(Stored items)
>>>>
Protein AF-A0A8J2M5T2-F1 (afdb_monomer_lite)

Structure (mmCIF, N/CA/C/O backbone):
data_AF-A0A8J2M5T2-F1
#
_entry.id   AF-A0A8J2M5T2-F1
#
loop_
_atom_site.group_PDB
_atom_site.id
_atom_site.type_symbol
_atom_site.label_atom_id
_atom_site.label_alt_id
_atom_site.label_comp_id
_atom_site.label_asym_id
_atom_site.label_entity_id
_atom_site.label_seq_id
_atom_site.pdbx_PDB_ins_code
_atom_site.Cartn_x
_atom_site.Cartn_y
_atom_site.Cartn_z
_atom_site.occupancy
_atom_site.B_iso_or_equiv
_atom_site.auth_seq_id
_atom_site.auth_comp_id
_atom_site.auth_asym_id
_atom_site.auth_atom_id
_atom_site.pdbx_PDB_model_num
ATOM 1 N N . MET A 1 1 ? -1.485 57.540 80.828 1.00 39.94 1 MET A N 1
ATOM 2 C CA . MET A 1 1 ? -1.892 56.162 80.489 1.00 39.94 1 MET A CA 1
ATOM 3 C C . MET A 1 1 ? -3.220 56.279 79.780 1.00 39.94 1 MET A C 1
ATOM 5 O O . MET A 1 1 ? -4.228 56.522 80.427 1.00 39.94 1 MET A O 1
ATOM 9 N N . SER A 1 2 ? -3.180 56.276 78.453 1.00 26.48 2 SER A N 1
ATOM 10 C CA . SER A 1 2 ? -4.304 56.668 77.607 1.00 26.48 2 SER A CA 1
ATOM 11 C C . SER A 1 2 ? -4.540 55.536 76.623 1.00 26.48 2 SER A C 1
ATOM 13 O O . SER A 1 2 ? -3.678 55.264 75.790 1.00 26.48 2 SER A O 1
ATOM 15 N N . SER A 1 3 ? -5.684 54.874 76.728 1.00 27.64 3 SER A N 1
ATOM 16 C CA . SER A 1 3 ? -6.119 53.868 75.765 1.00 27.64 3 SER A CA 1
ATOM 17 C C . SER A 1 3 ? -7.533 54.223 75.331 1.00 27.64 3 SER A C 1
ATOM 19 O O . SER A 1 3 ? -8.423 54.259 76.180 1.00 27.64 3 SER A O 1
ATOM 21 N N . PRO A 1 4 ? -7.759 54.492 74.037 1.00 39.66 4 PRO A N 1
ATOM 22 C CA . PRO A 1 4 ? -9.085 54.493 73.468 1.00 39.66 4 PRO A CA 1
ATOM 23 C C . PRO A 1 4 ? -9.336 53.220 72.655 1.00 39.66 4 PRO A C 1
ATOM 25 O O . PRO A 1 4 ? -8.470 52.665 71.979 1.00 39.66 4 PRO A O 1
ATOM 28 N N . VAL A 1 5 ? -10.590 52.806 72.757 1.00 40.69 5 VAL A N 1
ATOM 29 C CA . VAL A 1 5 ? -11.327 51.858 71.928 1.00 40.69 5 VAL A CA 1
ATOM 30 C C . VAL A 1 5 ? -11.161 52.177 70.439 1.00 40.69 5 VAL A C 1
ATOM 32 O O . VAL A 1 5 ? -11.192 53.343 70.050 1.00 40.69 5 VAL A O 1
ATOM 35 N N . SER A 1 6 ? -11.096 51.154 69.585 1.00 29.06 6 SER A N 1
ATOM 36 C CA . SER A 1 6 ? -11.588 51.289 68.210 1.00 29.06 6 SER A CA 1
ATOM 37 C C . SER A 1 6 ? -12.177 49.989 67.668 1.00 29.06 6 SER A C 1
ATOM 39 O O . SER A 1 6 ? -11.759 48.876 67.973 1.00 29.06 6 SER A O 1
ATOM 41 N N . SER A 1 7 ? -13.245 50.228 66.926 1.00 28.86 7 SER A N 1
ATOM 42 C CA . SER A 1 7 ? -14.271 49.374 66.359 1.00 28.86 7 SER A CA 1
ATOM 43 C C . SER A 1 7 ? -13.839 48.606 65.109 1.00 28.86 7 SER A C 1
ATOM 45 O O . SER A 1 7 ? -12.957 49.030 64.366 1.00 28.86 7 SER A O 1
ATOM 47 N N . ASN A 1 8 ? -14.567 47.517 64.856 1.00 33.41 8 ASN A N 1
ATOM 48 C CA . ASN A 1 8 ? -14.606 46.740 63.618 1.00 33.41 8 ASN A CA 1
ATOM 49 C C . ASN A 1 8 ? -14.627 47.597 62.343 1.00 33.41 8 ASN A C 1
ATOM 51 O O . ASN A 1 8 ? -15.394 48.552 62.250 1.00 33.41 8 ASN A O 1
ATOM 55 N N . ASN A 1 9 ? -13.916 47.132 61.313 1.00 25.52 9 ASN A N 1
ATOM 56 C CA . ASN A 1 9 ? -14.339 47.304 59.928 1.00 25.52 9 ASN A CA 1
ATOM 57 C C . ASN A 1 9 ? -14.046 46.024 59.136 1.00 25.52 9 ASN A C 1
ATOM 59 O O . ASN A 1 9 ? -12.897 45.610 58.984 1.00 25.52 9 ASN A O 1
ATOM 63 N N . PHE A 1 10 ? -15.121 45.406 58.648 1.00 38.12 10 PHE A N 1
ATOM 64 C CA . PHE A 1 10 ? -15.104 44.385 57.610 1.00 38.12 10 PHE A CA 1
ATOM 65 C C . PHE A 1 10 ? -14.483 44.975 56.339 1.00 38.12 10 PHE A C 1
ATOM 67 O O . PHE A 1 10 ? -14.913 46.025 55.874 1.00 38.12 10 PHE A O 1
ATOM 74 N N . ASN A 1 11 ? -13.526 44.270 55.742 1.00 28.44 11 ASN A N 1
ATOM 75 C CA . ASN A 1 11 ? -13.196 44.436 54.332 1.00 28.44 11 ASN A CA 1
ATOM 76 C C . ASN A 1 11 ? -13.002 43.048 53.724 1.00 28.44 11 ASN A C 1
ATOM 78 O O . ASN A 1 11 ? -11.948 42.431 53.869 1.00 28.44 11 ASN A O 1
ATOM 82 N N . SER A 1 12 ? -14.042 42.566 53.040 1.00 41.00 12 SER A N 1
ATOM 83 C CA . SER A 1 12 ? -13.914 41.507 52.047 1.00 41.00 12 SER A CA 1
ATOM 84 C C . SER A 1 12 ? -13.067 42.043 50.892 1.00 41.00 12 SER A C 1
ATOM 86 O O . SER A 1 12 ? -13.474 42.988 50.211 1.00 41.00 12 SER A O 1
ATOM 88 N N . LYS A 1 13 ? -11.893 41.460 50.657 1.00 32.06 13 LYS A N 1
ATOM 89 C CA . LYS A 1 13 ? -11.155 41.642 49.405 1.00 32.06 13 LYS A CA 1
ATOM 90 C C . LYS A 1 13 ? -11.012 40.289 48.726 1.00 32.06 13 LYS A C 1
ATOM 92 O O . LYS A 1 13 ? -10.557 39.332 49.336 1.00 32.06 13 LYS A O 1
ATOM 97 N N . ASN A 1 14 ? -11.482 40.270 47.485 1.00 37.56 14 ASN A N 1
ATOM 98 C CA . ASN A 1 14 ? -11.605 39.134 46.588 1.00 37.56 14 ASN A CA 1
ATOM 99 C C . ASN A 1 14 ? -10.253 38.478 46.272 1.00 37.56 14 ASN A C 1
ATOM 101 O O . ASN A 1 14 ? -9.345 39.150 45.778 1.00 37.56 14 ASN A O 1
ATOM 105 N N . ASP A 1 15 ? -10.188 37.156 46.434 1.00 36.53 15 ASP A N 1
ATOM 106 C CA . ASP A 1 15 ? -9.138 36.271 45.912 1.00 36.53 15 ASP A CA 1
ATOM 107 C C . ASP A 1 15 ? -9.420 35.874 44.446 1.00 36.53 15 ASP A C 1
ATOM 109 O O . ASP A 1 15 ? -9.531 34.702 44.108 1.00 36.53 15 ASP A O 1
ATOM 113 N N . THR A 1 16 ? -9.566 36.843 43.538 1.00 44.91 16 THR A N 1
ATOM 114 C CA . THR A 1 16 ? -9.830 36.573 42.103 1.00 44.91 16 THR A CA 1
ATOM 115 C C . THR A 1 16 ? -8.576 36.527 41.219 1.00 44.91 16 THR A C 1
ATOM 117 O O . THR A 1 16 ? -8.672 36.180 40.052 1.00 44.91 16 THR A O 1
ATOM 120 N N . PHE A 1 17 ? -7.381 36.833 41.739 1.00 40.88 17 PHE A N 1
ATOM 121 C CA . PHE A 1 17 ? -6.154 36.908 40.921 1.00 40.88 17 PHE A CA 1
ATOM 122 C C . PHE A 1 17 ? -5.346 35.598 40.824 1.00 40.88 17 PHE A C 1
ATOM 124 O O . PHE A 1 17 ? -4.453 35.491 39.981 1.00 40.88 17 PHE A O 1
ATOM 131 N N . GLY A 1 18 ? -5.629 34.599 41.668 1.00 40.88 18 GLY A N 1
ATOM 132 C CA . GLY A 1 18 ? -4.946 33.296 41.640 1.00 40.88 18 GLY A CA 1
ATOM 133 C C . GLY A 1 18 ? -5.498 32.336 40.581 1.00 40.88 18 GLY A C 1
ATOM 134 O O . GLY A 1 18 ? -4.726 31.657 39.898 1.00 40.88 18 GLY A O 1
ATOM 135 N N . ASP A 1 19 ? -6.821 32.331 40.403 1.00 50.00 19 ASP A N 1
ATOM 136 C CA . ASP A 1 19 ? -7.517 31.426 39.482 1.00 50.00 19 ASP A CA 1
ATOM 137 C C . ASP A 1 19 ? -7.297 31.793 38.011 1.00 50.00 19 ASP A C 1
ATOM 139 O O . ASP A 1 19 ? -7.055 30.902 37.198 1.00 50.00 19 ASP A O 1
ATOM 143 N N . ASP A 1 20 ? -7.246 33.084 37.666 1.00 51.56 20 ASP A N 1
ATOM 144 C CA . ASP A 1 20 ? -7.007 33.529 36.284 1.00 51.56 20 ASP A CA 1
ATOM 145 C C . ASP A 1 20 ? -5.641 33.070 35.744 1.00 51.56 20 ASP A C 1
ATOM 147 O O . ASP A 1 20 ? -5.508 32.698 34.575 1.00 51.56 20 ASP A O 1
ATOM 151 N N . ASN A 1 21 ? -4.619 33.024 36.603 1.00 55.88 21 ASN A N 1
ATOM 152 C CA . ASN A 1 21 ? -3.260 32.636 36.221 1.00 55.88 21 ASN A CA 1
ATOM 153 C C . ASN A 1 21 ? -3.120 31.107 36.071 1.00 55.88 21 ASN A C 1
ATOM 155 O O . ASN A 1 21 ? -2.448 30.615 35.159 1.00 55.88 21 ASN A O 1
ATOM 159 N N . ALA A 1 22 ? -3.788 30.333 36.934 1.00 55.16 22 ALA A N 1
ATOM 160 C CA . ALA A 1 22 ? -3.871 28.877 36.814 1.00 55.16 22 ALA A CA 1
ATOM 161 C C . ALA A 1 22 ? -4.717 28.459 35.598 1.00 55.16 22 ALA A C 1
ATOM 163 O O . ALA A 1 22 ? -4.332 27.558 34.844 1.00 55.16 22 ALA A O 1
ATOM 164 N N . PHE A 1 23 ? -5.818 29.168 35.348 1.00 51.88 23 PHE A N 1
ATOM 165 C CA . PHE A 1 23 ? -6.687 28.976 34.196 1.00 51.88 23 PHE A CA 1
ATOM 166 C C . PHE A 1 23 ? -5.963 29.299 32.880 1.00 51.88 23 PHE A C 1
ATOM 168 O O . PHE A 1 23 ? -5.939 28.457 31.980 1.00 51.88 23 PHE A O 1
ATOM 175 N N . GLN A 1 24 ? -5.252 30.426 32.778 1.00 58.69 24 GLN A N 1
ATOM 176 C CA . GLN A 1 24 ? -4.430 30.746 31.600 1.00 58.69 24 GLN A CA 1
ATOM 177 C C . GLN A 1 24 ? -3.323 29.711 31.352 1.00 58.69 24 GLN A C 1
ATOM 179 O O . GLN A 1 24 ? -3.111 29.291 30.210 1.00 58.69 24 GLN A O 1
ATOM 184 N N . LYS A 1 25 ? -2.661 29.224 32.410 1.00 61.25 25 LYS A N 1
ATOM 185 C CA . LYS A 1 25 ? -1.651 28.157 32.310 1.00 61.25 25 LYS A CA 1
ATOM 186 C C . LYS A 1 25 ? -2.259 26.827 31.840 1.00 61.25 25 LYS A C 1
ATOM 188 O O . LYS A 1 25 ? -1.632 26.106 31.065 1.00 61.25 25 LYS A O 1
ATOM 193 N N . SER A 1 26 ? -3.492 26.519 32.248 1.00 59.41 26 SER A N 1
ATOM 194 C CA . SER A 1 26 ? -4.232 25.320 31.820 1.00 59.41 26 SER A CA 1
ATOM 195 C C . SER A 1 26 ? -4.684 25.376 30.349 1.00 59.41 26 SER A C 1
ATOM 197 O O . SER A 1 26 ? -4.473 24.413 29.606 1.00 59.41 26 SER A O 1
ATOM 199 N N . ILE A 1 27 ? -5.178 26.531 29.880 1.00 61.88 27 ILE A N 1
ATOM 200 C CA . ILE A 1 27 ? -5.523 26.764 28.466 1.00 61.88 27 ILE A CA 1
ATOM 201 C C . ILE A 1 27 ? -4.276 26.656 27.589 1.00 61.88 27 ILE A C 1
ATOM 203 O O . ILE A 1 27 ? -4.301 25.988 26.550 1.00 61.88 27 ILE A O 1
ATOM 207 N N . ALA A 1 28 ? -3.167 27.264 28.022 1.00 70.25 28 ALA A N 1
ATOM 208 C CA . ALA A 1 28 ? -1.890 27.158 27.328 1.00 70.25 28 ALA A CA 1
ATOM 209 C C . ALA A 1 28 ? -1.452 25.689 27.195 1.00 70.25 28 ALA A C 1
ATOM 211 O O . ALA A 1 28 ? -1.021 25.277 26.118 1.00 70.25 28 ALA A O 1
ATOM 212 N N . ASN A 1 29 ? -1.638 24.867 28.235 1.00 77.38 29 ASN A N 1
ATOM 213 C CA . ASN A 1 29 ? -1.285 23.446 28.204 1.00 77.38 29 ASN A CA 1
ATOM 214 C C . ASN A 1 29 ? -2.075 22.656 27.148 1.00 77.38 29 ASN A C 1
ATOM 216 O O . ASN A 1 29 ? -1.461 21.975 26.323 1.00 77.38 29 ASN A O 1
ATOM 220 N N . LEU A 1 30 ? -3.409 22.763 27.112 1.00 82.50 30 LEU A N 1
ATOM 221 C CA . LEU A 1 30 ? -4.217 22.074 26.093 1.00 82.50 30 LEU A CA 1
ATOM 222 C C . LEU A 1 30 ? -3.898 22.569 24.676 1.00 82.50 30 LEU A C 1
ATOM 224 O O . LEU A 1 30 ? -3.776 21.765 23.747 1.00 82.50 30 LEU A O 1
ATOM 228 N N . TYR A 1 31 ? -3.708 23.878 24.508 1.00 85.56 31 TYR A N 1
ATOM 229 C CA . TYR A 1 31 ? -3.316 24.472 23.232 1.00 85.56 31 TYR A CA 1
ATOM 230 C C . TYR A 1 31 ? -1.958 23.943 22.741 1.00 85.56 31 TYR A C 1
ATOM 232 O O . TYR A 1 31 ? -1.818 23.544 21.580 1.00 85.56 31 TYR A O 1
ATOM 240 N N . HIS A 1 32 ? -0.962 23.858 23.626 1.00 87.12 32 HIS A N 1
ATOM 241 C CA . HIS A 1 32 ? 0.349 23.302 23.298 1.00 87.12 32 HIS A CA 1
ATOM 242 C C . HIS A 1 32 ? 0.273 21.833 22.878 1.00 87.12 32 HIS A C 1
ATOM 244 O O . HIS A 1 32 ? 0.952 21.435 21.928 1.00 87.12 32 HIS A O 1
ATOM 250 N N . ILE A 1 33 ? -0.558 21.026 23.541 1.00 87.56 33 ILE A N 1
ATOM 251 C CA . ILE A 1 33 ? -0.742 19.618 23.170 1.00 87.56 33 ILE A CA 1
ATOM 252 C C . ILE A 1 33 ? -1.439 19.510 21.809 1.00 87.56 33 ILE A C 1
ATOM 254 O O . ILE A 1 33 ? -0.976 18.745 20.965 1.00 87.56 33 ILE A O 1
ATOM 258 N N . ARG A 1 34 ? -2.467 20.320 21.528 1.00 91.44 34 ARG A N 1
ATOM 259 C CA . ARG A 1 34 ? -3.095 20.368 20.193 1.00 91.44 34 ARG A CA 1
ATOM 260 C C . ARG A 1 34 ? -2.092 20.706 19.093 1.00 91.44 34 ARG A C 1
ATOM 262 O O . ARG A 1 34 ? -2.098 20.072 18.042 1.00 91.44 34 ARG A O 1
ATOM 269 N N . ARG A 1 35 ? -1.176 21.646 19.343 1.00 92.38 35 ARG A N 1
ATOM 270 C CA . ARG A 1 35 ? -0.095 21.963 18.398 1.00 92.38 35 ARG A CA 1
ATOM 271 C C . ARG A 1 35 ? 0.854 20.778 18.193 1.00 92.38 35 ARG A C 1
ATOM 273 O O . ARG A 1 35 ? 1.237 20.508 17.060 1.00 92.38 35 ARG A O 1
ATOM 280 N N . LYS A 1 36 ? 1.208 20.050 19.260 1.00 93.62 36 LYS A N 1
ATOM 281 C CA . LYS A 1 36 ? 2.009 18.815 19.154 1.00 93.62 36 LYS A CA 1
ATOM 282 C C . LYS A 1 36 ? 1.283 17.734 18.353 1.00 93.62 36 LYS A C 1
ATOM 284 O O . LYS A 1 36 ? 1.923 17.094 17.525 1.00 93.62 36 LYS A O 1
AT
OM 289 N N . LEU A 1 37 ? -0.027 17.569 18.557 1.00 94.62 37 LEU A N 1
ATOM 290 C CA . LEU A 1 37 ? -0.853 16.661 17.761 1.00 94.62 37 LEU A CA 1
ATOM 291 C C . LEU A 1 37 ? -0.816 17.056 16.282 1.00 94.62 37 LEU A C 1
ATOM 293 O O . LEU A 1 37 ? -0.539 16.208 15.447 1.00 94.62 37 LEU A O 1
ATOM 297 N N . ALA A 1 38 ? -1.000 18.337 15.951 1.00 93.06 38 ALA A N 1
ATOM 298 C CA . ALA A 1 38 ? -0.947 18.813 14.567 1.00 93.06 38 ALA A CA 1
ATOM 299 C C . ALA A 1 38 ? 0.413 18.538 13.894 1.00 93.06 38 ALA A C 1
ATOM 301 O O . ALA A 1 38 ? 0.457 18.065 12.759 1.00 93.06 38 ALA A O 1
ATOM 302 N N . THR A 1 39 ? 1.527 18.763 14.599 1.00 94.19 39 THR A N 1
<<<<
Problem:
In the entries above, find the line with "ATOM 293 O O" and the line with "ATOM 299 C C", then restate word for word both of them and every line between, with nothing more.

Result of this task:
ATOM 293 O O . LEU A 1 37 ? -0.539 16.208 15.447 1.00 94.62 37 LEU A O 1
ATOM 297 N N . ALA A 1 38 ? -1.000 18.337 15.951 1.00 93.06 38 ALA A N 1
ATOM 298 C CA . ALA A 1 38 ? -0.947 18.813 14.567 1.00 93.06 38 ALA A CA 1
ATOM 299 C C . ALA A 1 38 ? 0.413 18.538 13.894 1.00 93.06 38 ALA A C 1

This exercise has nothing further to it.